AI agents excel at web tasks because they can read the DOM. But when you point that same agent at a mobile app, it hits a wall. There is no DOM to read. Some have tried to use computer vision, but it is slow, expensive, and flaky.
I built Agenteract to give mobile apps a "DOM" that agents can actually read.
Instead of taking screenshots, Agenteract instruments your app to "self-report" its view hierarchy through a secure local WebSocket. It serializes the UI into a token-efficient JSON tree.
On top of this, Agenteract provides a clean CLI that enables agents to interact with the app with minimal context overhead.
Here's a normal flow of using the CLI to interact with the app:
npx @agenteract/agents hierarchy your-app
Simplified response example: {
"status": "success",
"hierarchy": {
"name": "main(RootComponent)",
"children": [
{
"name": "ViewStuff",
"children": [
{ "name": "Text", "text": "Home" },
{
"name": "Pressable",
"testID": "test-button",
"children": [
{ "name": "Text", "text": "Simulate Target" }
]
}
]
}
]
},
"id": "296d657e-f5e8-49d1-a7ab-62815a"
}
Then tapping the button: npx @agenteract/agents tap your-app test-button
If the interaction is successful, the agent receives: {"status":"success","message":"Tapped test-button"}
Alternatively, the agent could retrieve the view hierarchy again to see the updated state.We support the following actions: - tap - input - scroll - longPress - swipe - wait - log - cmd (send keystrokes to dev servers, eg reload)

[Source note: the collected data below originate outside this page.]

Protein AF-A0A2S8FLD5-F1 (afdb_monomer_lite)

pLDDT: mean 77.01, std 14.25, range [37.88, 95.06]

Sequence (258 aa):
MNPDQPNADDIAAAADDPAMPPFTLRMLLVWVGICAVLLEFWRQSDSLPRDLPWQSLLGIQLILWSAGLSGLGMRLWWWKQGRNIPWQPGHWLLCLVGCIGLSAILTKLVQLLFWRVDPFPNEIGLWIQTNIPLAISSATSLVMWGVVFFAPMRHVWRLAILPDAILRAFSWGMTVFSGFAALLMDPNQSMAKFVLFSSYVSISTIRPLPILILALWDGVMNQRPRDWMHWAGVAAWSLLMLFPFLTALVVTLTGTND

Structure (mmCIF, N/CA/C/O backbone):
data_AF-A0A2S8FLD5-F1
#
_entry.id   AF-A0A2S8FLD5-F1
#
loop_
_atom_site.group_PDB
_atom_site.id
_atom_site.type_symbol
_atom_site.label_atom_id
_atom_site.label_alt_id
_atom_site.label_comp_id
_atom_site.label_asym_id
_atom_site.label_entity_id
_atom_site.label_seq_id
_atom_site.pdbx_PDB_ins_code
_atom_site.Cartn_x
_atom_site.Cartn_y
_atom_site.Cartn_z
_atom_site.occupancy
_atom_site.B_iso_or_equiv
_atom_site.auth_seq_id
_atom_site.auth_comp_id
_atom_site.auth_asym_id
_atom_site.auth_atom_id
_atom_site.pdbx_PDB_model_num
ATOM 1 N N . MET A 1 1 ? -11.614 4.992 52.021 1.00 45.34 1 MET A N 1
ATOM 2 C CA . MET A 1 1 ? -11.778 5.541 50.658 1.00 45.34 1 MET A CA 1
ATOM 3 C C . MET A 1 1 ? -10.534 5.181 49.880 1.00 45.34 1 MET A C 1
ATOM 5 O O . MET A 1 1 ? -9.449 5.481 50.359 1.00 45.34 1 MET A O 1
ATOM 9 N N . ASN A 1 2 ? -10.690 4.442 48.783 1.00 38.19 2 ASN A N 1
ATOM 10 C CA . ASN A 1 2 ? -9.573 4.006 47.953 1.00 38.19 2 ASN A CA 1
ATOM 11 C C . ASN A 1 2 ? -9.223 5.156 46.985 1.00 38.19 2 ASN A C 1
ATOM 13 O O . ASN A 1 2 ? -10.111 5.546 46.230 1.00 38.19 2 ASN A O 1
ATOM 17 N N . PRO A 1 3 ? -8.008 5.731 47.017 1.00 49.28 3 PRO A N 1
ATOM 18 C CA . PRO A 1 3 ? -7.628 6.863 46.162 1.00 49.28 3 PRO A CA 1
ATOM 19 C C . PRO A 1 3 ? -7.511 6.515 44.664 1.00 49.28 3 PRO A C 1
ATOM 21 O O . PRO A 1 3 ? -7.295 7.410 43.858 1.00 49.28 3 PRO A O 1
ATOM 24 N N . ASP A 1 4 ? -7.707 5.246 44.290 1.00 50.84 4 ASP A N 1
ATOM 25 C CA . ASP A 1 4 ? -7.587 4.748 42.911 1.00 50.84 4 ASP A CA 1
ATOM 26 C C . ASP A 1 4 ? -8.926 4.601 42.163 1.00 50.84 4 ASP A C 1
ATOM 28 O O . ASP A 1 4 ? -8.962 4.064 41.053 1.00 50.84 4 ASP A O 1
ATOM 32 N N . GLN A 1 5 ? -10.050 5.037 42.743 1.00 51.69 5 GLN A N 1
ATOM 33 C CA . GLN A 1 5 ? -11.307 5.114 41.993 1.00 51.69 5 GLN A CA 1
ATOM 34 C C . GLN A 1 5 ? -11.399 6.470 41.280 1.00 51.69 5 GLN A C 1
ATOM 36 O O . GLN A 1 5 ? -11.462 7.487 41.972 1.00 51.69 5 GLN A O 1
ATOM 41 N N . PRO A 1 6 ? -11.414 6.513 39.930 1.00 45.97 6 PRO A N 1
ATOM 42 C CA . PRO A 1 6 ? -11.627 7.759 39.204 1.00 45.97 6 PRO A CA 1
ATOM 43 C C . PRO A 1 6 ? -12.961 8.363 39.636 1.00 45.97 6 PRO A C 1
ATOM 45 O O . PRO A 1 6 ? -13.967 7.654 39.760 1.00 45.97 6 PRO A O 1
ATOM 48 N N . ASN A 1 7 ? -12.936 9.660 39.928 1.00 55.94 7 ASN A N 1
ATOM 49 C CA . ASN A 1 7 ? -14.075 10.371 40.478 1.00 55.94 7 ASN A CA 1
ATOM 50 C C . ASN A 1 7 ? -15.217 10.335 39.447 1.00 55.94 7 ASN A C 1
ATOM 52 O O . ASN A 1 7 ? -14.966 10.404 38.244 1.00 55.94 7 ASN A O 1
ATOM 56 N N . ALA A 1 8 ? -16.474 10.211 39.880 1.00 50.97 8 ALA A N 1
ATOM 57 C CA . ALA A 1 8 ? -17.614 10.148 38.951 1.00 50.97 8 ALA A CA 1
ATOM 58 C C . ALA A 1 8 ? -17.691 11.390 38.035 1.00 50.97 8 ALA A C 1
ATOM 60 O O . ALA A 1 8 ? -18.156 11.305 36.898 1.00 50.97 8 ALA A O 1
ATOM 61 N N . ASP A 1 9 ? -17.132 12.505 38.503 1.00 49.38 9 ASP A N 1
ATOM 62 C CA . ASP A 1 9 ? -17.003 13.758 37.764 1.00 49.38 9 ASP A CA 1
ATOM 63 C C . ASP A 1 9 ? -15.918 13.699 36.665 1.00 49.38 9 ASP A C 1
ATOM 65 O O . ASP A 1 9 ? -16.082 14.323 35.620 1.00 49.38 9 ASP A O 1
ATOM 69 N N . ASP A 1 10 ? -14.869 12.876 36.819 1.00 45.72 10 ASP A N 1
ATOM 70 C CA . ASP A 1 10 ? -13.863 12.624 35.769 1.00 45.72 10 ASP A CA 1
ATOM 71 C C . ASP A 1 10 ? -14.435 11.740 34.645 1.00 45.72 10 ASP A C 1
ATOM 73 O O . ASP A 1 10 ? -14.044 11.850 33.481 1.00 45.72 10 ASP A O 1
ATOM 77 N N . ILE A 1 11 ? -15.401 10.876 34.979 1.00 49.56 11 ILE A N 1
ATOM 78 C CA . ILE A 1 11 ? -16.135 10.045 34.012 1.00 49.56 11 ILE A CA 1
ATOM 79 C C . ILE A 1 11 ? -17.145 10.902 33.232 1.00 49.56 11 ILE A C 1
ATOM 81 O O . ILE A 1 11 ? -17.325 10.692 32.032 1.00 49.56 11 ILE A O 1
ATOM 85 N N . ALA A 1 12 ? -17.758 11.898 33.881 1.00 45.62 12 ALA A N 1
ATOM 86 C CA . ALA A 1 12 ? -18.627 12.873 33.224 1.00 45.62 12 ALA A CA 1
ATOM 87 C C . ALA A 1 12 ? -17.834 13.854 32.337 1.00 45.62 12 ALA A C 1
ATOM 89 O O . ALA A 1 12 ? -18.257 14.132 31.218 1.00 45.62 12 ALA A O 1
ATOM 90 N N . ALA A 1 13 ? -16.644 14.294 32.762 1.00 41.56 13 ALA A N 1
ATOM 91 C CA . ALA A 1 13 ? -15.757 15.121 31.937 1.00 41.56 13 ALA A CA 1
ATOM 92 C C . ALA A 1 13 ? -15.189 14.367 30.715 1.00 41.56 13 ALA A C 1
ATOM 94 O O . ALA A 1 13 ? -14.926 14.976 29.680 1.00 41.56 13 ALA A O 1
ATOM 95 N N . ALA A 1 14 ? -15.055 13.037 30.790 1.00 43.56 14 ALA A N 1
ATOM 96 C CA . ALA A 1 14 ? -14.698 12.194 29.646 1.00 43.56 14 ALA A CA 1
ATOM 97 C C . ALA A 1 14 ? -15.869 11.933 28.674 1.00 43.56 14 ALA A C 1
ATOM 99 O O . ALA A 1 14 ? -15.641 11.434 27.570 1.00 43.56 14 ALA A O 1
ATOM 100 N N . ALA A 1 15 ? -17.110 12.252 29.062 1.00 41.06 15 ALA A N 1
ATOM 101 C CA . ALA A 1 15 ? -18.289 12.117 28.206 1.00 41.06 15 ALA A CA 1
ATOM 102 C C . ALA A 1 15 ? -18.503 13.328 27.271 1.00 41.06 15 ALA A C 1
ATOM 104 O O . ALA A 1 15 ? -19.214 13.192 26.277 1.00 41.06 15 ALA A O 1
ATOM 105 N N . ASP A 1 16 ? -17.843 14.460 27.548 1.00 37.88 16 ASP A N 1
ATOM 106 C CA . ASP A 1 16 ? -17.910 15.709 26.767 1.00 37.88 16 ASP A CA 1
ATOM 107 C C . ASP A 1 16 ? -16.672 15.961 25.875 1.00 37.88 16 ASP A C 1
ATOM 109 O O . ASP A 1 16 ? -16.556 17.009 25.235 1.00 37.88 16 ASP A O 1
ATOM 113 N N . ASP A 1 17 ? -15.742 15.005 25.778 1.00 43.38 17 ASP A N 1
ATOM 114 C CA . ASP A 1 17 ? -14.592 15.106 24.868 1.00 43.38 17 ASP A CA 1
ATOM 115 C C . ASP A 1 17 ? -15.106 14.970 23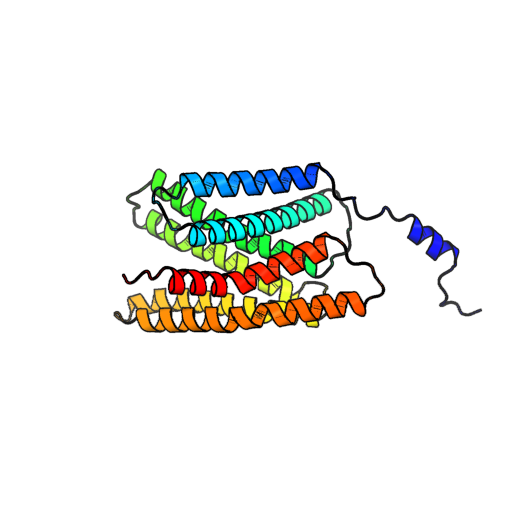.419 1.00 43.38 17 ASP A C 1
ATOM 117 O O . ASP A 1 17 ? -15.796 13.989 23.112 1.00 43.38 17 ASP A O 1
ATOM 121 N N . PRO A 1 18 ? -14.866 15.946 22.515 1.00 46.34 18 PRO A N 1
ATOM 122 C CA . PRO A 1 18 ? -15.622 16.076 21.284 1.00 46.34 18 PRO A CA 1
ATOM 123 C C . PRO A 1 18 ? -15.432 14.821 20.451 1.00 46.34 18 PRO A C 1
ATOM 125 O O . PRO A 1 18 ? -14.356 14.552 19.905 1.00 46.34 18 PRO A O 1
ATOM 128 N N . ALA A 1 19 ? -16.530 14.070 20.388 1.00 52.62 19 ALA A N 1
ATOM 129 C CA . ALA A 1 19 ? -16.703 12.875 19.607 1.00 52.62 19 ALA A CA 1
ATOM 130 C C . ALA A 1 19 ? -15.971 13.031 18.277 1.00 52.62 19 ALA A C 1
ATOM 132 O O . ALA A 1 19 ? -16.162 14.002 17.539 1.00 52.62 19 ALA A O 1
ATOM 133 N N . MET A 1 20 ? -15.089 12.069 18.027 1.00 53.31 20 MET A N 1
ATOM 134 C CA . MET A 1 20 ? -14.441 11.797 16.756 1.00 53.31 20 MET A CA 1
ATOM 135 C C . MET A 1 20 ? -15.226 12.395 15.580 1.00 53.31 20 MET A C 1
ATOM 137 O O . MET A 1 20 ? -16.418 12.103 15.451 1.00 53.31 20 MET A O 1
ATOM 141 N N . PRO A 1 21 ? -14.602 13.249 14.747 1.00 57.69 21 PRO A N 1
ATOM 142 C CA . PRO A 1 21 ? -15.335 14.050 13.783 1.00 57.69 21 PRO A CA 1
ATOM 143 C C . PRO A 1 21 ? -16.207 13.130 12.920 1.00 57.69 21 PRO A C 1
ATOM 145 O O . PRO A 1 21 ? -15.673 12.173 12.344 1.00 57.69 21 PRO A O 1
ATOM 148 N N . PRO A 1 22 ? -17.527 13.385 12.843 1.00 63.06 22 PRO A N 1
ATOM 149 C CA . PRO A 1 22 ? -18.427 12.542 12.073 1.00 63.06 22 PRO A CA 1
ATOM 150 C C . PRO A 1 22 ? -17.933 12.472 10.631 1.00 63.06 22 PRO A C 1
ATOM 152 O O . PRO A 1 22 ? -17.330 13.425 10.129 1.00 63.06 22 PRO A O 1
ATOM 155 N N . PHE A 1 23 ? -18.169 11.342 9.963 1.00 62.31 23 PHE A N 1
ATOM 156 C CA . PHE A 1 23 ? -17.836 11.190 8.550 1.00 62.31 23 PHE A CA 1
ATOM 157 C C . PHE A 1 23 ? -18.487 12.331 7.758 1.00 62.31 23 PHE A C 1
ATOM 159 O O . PHE A 1 23 ? -19.708 12.396 7.622 1.00 62.31 23 PHE A O 1
ATOM 166 N N . THR A 1 24 ? -17.679 13.288 7.300 1.00 69.56 24 THR A N 1
ATOM 167 C CA . THR A 1 24 ? -18.210 14.493 6.654 1.00 69.56 24 THR A CA 1
ATOM 168 C C . THR A 1 24 ? -18.365 14.271 5.157 1.00 69.56 24 THR A C 1
ATOM 170 O O . THR A 1 24 ? -17.561 13.588 4.526 1.00 69.56 24 THR A O 1
ATOM 173 N N . LEU A 1 25 ? -19.337 14.946 4.542 1.00 66.81 25 LEU A N 1
ATOM 174 C CA . LEU A 1 25 ? -19.495 14.953 3.085 1.00 66.81 25 LEU A CA 1
ATOM 175 C C . LEU A 1 25 ? -18.201 15.385 2.365 1.00 66.81 25 LEU A C 1
ATOM 177 O O . LEU A 1 25 ? -17.871 14.868 1.306 1.00 66.81 25 LEU A O 1
ATOM 181 N N . ARG A 1 26 ? -17.414 16.286 2.969 1.00 68.69 26 ARG A N 1
ATOM 182 C CA . ARG A 1 26 ? -16.113 16.721 2.430 1.00 68.69 26 ARG A CA 1
ATOM 183 C C . ARG A 1 26 ? -15.109 15.572 2.342 1.00 68.69 26 ARG A C 1
ATOM 185 O O . ARG A 1 26 ? -14.369 15.492 1.371 1.00 68.69 26 ARG A O 1
ATOM 192 N N . MET A 1 27 ? -15.101 14.677 3.329 1.00 67.19 27 MET A N 1
ATOM 193 C CA . MET A 1 27 ? -14.246 13.487 3.342 1.00 67.19 27 MET A CA 1
ATOM 194 C C . MET A 1 27 ? -14.635 12.505 2.233 1.00 67.19 27 MET A C 1
ATOM 196 O O . MET A 1 27 ? -13.754 11.992 1.544 1.00 67.19 27 MET A O 1
ATOM 200 N N . LEU A 1 28 ? -15.940 12.317 2.007 1.00 69.25 28 LEU A N 1
ATOM 201 C CA . LEU A 1 28 ? -16.456 11.544 0.875 1.00 69.25 28 LEU A CA 1
ATOM 202 C C . LEU A 1 28 ? -16.054 12.180 -0.463 1.00 69.25 28 LEU A C 1
ATOM 204 O O . LEU A 1 28 ? -15.576 11.481 -1.344 1.00 69.25 28 LEU A O 1
ATOM 208 N N . LEU A 1 29 ? -16.199 13.500 -0.611 1.00 69.62 29 LEU A N 1
ATOM 209 C CA . LEU A 1 29 ? -15.852 14.213 -1.845 1.00 69.62 29 LEU A CA 1
ATOM 210 C C . LEU A 1 29 ? -14.354 14.150 -2.160 1.00 69.62 29 LEU A C 1
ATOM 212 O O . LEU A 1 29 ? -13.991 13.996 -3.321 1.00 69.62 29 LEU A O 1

Why not just use screenshots? * Speed: JSON is instant; processing screenshots takes seconds. * Cost: Text tokens are orders of magnitude cheaper than image tokens. * Reliability: Deterministic targeting means no hallucinated coordinates.
Supported Platforms: * React Native / Expo (via Fiber tree introspection) * Flutter (via Widget tree traversal) * Native iOS (Swift/UIKit/SwiftUI) * Native Android (Kotlin)